BEGIN MATERIAL FOR THIS TASK

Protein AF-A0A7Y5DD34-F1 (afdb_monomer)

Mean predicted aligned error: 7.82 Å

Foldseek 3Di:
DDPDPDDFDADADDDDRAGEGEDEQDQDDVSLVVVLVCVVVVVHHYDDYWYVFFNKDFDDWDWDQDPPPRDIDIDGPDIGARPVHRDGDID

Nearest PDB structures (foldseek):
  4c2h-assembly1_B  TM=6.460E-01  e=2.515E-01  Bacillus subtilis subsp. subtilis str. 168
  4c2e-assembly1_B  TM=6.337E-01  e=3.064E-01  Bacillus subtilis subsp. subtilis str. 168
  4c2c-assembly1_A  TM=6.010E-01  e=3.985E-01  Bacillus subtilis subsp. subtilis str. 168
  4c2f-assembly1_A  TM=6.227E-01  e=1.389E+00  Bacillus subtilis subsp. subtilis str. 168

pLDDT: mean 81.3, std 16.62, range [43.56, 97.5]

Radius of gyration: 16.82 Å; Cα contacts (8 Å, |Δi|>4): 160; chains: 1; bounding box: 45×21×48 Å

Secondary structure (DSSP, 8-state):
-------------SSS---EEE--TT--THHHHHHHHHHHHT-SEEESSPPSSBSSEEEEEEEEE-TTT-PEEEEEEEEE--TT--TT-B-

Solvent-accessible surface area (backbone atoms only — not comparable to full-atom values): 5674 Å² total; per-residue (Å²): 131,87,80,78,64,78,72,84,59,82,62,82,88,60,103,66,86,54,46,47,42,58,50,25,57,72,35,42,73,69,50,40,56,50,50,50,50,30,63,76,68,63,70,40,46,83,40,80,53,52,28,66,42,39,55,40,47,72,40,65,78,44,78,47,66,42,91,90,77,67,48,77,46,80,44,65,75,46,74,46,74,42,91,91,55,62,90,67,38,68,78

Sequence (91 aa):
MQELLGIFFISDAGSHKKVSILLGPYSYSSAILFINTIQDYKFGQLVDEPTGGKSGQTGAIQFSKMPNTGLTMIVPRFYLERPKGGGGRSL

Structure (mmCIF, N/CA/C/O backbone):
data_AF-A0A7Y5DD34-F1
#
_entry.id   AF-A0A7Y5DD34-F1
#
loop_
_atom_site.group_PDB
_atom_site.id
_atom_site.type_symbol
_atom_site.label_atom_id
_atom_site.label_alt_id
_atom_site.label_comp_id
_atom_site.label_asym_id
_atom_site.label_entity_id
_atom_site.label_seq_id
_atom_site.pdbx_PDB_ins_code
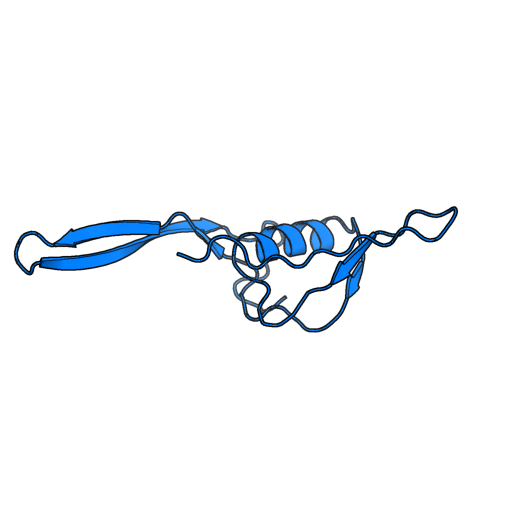
_atom_site.Cartn_x
_atom_site.Cartn_y
_atom_site.Cartn_z
_atom_site.occupancy
_atom_site.B_iso_or_equiv
_atom_site.auth_seq_id
_atom_site.auth_comp_id
_atom_site.auth_asym_id
_atom_site.auth_atom_id
_atom_site.pdbx_PDB_model_num
ATOM 1 N N . MET A 1 1 ? -0.533 7.774 13.728 1.00 43.81 1 MET A N 1
ATOM 2 C CA . MET A 1 1 ? -1.092 7.015 12.589 1.00 43.81 1 MET A CA 1
ATOM 3 C C . MET A 1 1 ? -0.138 7.230 11.433 1.00 43.81 1 MET A C 1
ATOM 5 O O . MET A 1 1 ? 0.057 8.378 11.063 1.00 43.81 1 MET A O 1
ATOM 9 N N . GLN A 1 2 ? 0.563 6.183 10.997 1.00 43.69 2 GLN A N 1
ATOM 10 C CA . GLN A 1 2 ? 1.596 6.262 9.959 1.00 43.69 2 GLN A CA 1
ATOM 11 C C . GLN A 1 2 ? 0.923 6.378 8.586 1.00 43.69 2 GLN A C 1
ATOM 13 O O . GLN A 1 2 ? 0.747 5.399 7.873 1.00 43.69 2 GLN A O 1
ATOM 18 N N . GLU A 1 3 ? 0.490 7.586 8.246 1.00 44.44 3 GLU A N 1
ATOM 19 C CA . GLU A 1 3 ? 0.453 8.010 6.850 1.00 44.44 3 GLU A CA 1
ATOM 20 C C . GLU A 1 3 ? 1.919 8.266 6.460 1.00 44.44 3 GLU A C 1
ATOM 22 O O . GLU A 1 3 ? 2.597 9.015 7.161 1.00 44.44 3 GLU A O 1
ATOM 27 N N . LEU A 1 4 ? 2.385 7.634 5.377 1.00 49.25 4 LEU A N 1
ATOM 28 C CA . LEU A 1 4 ? 3.754 7.632 4.822 1.00 49.25 4 LEU A CA 1
ATOM 29 C C . LEU A 1 4 ? 4.692 6.527 5.345 1.00 49.25 4 LEU A C 1
ATOM 31 O O . LEU A 1 4 ? 5.475 6.720 6.270 1.00 49.25 4 LEU A O 1
ATOM 35 N N . LEU A 1 5 ? 4.723 5.406 4.623 1.00 43.56 
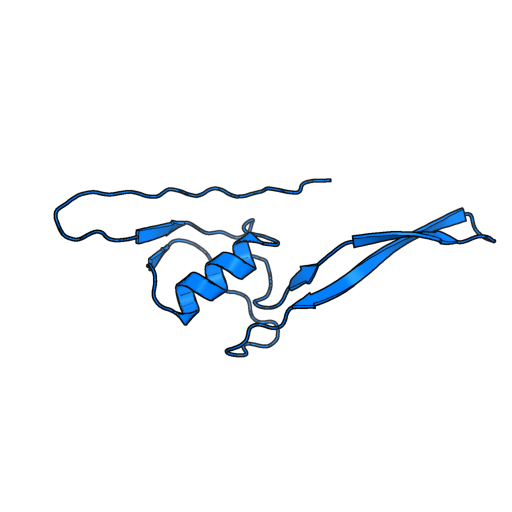5 LEU A N 1
ATOM 36 C CA . LEU A 1 5 ? 5.975 4.695 4.351 1.00 43.56 5 LEU A CA 1
ATOM 37 C C . LEU A 1 5 ? 6.134 4.625 2.831 1.00 43.56 5 LEU A C 1
ATOM 39 O O . LEU A 1 5 ? 5.727 3.674 2.171 1.00 43.56 5 LEU A O 1
ATOM 43 N N . GLY A 1 6 ? 6.649 5.720 2.277 1.00 53.31 6 GLY A N 1
ATOM 44 C CA . GLY A 1 6 ? 7.170 5.771 0.921 1.00 53.31 6 GLY A CA 1
ATOM 45 C C . GLY A 1 6 ? 8.685 5.828 1.000 1.00 53.31 6 GLY A C 1
ATOM 46 O O . GLY A 1 6 ? 9.224 6.689 1.690 1.00 53.31 6 GLY A O 1
ATOM 47 N N . ILE A 1 7 ? 9.371 4.943 0.285 1.00 49.97 7 ILE A N 1
ATOM 48 C CA . ILE A 1 7 ? 10.746 5.212 -0.124 1.00 49.97 7 ILE A CA 1
ATOM 49 C C . ILE A 1 7 ? 10.745 5.166 -1.645 1.00 49.97 7 ILE A C 1
ATOM 51 O O . ILE A 1 7 ? 10.528 4.122 -2.251 1.00 49.97 7 ILE A O 1
ATOM 55 N N . PHE A 1 8 ? 10.922 6.341 -2.240 1.00 54.94 8 PHE A N 1
ATOM 56 C CA . PHE A 1 8 ? 11.010 6.555 -3.675 1.00 54.94 8 PHE A CA 1
ATOM 57 C C . PHE A 1 8 ? 12.443 6.970 -3.998 1.00 54.94 8 PHE A C 1
ATOM 59 O O . PHE A 1 8 ? 12.949 7.925 -3.411 1.00 54.94 8 PHE A O 1
ATOM 66 N N . PHE A 1 9 ? 13.075 6.302 -4.960 1.00 50.09 9 PHE A N 1
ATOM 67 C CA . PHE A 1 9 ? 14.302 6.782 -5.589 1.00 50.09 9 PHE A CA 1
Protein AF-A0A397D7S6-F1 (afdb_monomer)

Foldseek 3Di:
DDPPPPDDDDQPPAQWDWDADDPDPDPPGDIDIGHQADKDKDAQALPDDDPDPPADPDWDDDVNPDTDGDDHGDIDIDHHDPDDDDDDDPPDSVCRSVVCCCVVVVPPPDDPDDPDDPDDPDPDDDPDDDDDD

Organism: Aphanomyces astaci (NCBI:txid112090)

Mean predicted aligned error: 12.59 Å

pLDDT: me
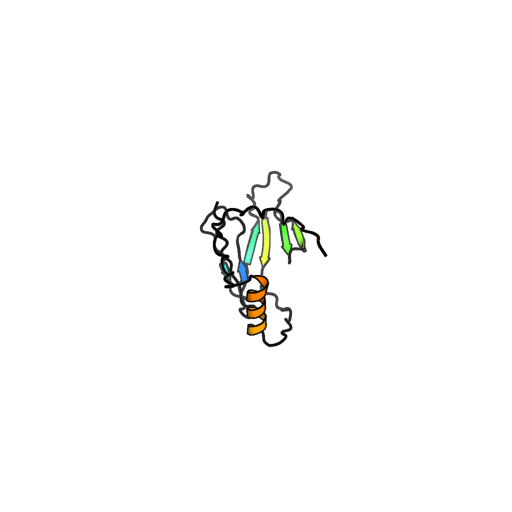an 79.5, std 17.19, range [35.84, 96.31]

Sequence (133 aa):
MSFQYFEVCLYISVPCMLFTPICPHTLSFRPMLFHDSAHLKIVVPATARSSSVCSTQVMASFDGKMRVQMNRGDELHVRVSSFPLPSVCNLNENEDWFASVKSNLNWNQRKEIKPFHDSPPTMESPKSSSFDE

Radius of gyration: 27.39 Å; Cα contacts (8 Å, |Δi|>4): 104; chains: 1; bounding box: 91×34×52 Å

Structure (mmCIF, N/CA/C/O backbone):
data_AF-A0A397D7S6-F1
#
_entry.id   AF-A0A397D7S6-F1
#
loop_
_atom_site.group_PDB
_atom_site.id
_atom_site.type_symbol
_atom_site.label_atom_id
_atom_site.label_alt_id
_atom_site.label_comp_id
_atom_site.label_asym_id
_atom_site.label_entity_id
_atom_site.label_seq_id
_atom_site.pdbx_PDB_ins_code
_atom_site.Cartn_x
_atom_site.Cartn_y
_atom_site.Cartn_z
_atom_site.occupancy
_atom_site.B_iso_or_equiv
_atom_site.auth_seq_id
_atom_site.auth_comp_id
_atom_site.auth_asym_id
_atom_site.auth_atom_id
_atom_site.pdbx_PDB_model_num
ATOM 1 N N . MET A 1 1 ? 18.133 -8.724 17.509 1.00 37.38 1 MET A N 1
ATOM 2 C CA . MET A 1 1 ? 16.775 -8.753 16.921 1.00 37.38 1 MET A CA 1
ATOM 3 C C . MET A 1 1 ? 16.929 -8.562 15.427 1.00 37.38 1 MET A C 1
ATOM 5 O O . MET A 1 1 ? 17.146 -7.442 14.988 1.00 37.38 1 MET A O 1
ATOM 9 N N . SER A 1 2 ? 16.954 -9.659 14.670 1.00 35.84 2 SER A N 1
ATOM 10 C CA . SER A 1 2 ? 17.047 -9.597 13.212 1.00 35.84 2 SER A CA 1
ATOM 11 C C . SER A 1 2 ? 15.765 -8.977 12.681 1.00 35.84 2 SER A C 1
ATOM 13 O O . SER A 1 2 ? 14.701 -9.588 12.755 1.00 35.84 2 SER A O 1
ATOM 15 N N . PHE A 1 3 ? 15.858 -7.743 12.198 1.00 40.00 3 PHE A N 1
ATOM 16 C CA . PHE A 1 3 ? 14.806 -7.169 11.382 1.00 40.00 3 PHE A CA 1
ATOM 17 C C . PHE A 1 3 ? 14.738 -7.989 10.102 1.00 40.00 3 PHE A C 1
ATOM 19 O O . PHE A 1 3 ? 15.618 -7.904 9.248 1.00 40.00 3 PHE A O 1
ATOM 26 N N . GLN A 1 4 ? 13.713 -8.821 9.982 1.00 47.81 4 GLN A N 1
ATOM 27 C CA . GLN A 1 4 ? 13.423 -9.501 8.736 1.00 47.81 4 GLN A CA 1
ATOM 28 C C . GLN A 1 4 ? 12.712 -8.494 7.824 1.00 47.81 4 GLN A C 1
ATOM 30 O O . GLN A 1 4 ? 11.493 -8.510 7.684 1.00 47.81 4 GLN A O 1
ATOM 35 N N . TYR A 1 5 ? 13.481 -7.550 7.273 1.00 52.53 5 TYR A N 1
ATOM 36 C CA . TYR A 1 5 ? 13.025 -6.699 6.180 1.00 52.53 5 TYR A CA 1
ATOM 37 C C . TYR A 1 5 ? 12.873 -7.597 4.955 1.00 52.53 5 TYR A C 1
ATOM 39 O O . TYR A 1 5 ? 13.835 -7.894 4.254 1.00 52.53 5 TYR A O 1
ATOM 47 N N . PHE A 1 6 ? 11.661 -8.093 4.726 1.00 54.16 6 PHE A N 1
ATOM 48 C CA . PHE A 1 6 ? 11.294 -8.536 3.392 1.00 54.16 6 PHE A CA 1
ATOM 49 C C . PHE A 1 6 ? 11.059 -7.277 2.562 1.00 54.16 6 PHE A C 1
ATOM 51 O O . PHE A 1 6 ? 10.057 -6.587 2.747 1.00 54.16 6 PHE A O 1
ATOM 58 N N . GLU A 1 7 ? 12.004 -6.956 1.684 1.00 67.62 7 GLU A N 1
ATOM 59 C CA . GLU A 1 7 ? 11.802 -5.934 0.663 1.00 67.62 7 GLU A CA 1
ATOM 60 C C . GLU A 1 7 ? 10.853 -6.488 -0.401 1.00 67.62 7 GLU A C 1
ATOM 62 O O . GLU A 1 7 ? 11.148 -7.477 -1.073 1.00 67.62 7 GLU A O 1
ATOM 67 N N . VAL A 1 8 ? 9.683 -5.865 -0.534 1.00 77.12 8 VAL A N 1
ATOM 68 C CA . VAL A 1 8 ? 8.744 -6.138 -1.623 1.00 77.12 8 VAL A CA 1
ATOM 69 C C . VAL A 1 8 ? 8.828 -4.968 -2.592 1.00 77.12 8 VAL A C 1
ATOM 71 O O . VAL A 1 8 ? 8.412 -3.861 -2.262 1.00 77.12 8 VAL A O 1
ATOM 74 N N . CYS A 1 9 ? 9.368 -5.213 -3.785 1.00 84.56 9 CYS A N 1
ATOM 75 C CA . CYS A 1 9 ? 9.343 -4.255 -4.888 1.00 84.56 9 CYS A CA 1
ATOM 76 C C . CYS A 1 9 ? 8.158 -4.588 -5.796 1.00 84.56 9 CYS A C 1
ATOM 78 O O . CYS A 1 9 ? 8.124 -5.664 -6.393 1.00 84.56 9 CYS A O 1
ATOM 80 N N . LEU A 1 10 ? 7.186 -3.681 -5.890 1.00 87.19 10 LEU A N 1
ATOM 81 C CA . LEU A 1 10 ? 6.047 -3.833 -6.792 1.00 87.19 10 LEU A CA 1
ATOM 82 C C . LEU A 1 10 ? 6.305 -3.115 -8.115 1.00 87.19 10 LEU A C 1
ATOM 84 O O . LEU A 1 10 ? 6.804 -1.987 -8.143 1.00 87.19 10 LEU A O 1
ATOM 88 N N . TYR A 1 11 ? 5.947 -3.786 -9.206 1.00 89.19 11 TYR A N 1
ATOM 89 C CA . TYR A 1 11 ? 5.917 -3.192 -10.535 1.00 89.19 11 TYR A CA 1
ATOM 90 C C . TYR A 1 11 ? 4.662 -2.320 -10.674 1.00 89.19 11 TYR A C 1
ATOM 92 O O . TYR A 1 11 ? 3.573 -2.757 -10.304 1.00 89.19 11 TYR A O 1
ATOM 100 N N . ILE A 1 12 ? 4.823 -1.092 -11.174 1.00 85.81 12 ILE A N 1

END MATERIAL FOR THIS TASK

▸ WHAT YOU SHOULD DO: Your answer should be an exact copy of the lines from the one with "ATOM 47 N N . PHE" through the end of the material, with no other lines.

▸ THE ANSWER:
ATOM 47 N N . PHE A 1 6 ? 11.661 -8.093 4.726 1.00 54.16 6 PHE A N 1
ATOM 48 C CA . PHE A 1 6 ? 11.294 -8.536 3.392 1.00 54.16 6 PHE A CA 1
ATOM 49 C C . PHE A 1 6 ? 11.059 -7.277 2.562 1.00 54.16 6 PHE A C 1
ATOM 51 O O . PHE A 1 6 ? 10.057 -6.587 2.747 1.00 54.16 6 PHE A O 1
ATOM 58 N N . GLU A 1 7 ? 12.004 -6.956 1.684 1.00 67.62 7 GLU A N 1
ATOM 59 C CA . GLU A 1 7 ? 11.802 -5.934 0.663 1.00 67.62 7 GLU A CA 1
ATOM 60 C C . GLU A 1 7 ? 10.853 -6.488 -0.401 1.00 67.62 7 GLU A C 1
ATOM 62 O O . GLU A 1 7 ? 11.148 -7.477 -1.073 1.00 67.62 7 GLU A O 1
ATOM 67 N N . VAL A 1 8 ? 9.683 -5.865 -0.534 1.00 77.12 8 VAL A N 1
ATOM 68 C CA . VAL A 1 8 ? 8.744 -6.138 -1.623 1.00 77.12 8 VAL A CA 1
ATOM 69 C C . VAL A 1 8 ? 8.828 -4.968 -2.592 1.00 77.12 8 VAL A C 1
ATOM 71 O O . VAL A 1 8 ? 8.412 -3.861 -2.262 1.00 77.12 8 VAL A O 1
ATOM 74 N N . CYS A 1 9 ? 9.368 -5.213 -3.785 1.00 84.56 9 CYS A N 1
ATOM 75 C CA . CYS A 1 9 ? 9.343 -4.255 -4.888 1.00 84.56 9 CYS A CA 1
ATOM 76 C C . CYS A 1 9 ? 8.158 -4.588 -5.796 1.00 84.56 9 CYS A C 1
ATOM 78 O O . CYS A 1 9 ? 8.124 -5.664 -6.393 1.00 84.56 9 CYS A O 1
ATOM 80 N N . LEU A 1 10 ? 7.186 -3.681 -5.890 1.00 87.19 10 LEU A N 1
ATOM 81 C CA . LEU A 1 10 ? 6.047 -3.833 -6.792 1.00 87.19 10 LEU A CA 1
ATOM 82 C C . LEU A 1 10 ? 6.305 -3.115 -8.115 1.00 87.19 10 LEU A C 1
ATOM 84 O O . LEU A 1 10 ? 6.804 -1.987 -8.143 1.00 87.19 10 LEU A O 1
ATOM 88 N N . TYR A 1 11 ? 5.947 -3.786 -9.206 1.00 89.19 11 TYR A N 1
ATOM 89 C CA . TYR A 1 11 ? 5.917 -3.192 -10.535 1.00 89.19 11 TYR A CA 1
ATOM 90 C C . TYR A 1 11 ? 4.662 -2.320 -10.674 1.00 89.19 11 TYR A C 1
ATOM 92 O O . TYR A 1 11 ? 3.573 -2.757 -10.304 1.00 89.19 11 TYR A O 1
ATOM 100 N N . ILE A 1 12 ? 4.823 -1.092 -11.174 1.00 85.81 12 ILE A N 1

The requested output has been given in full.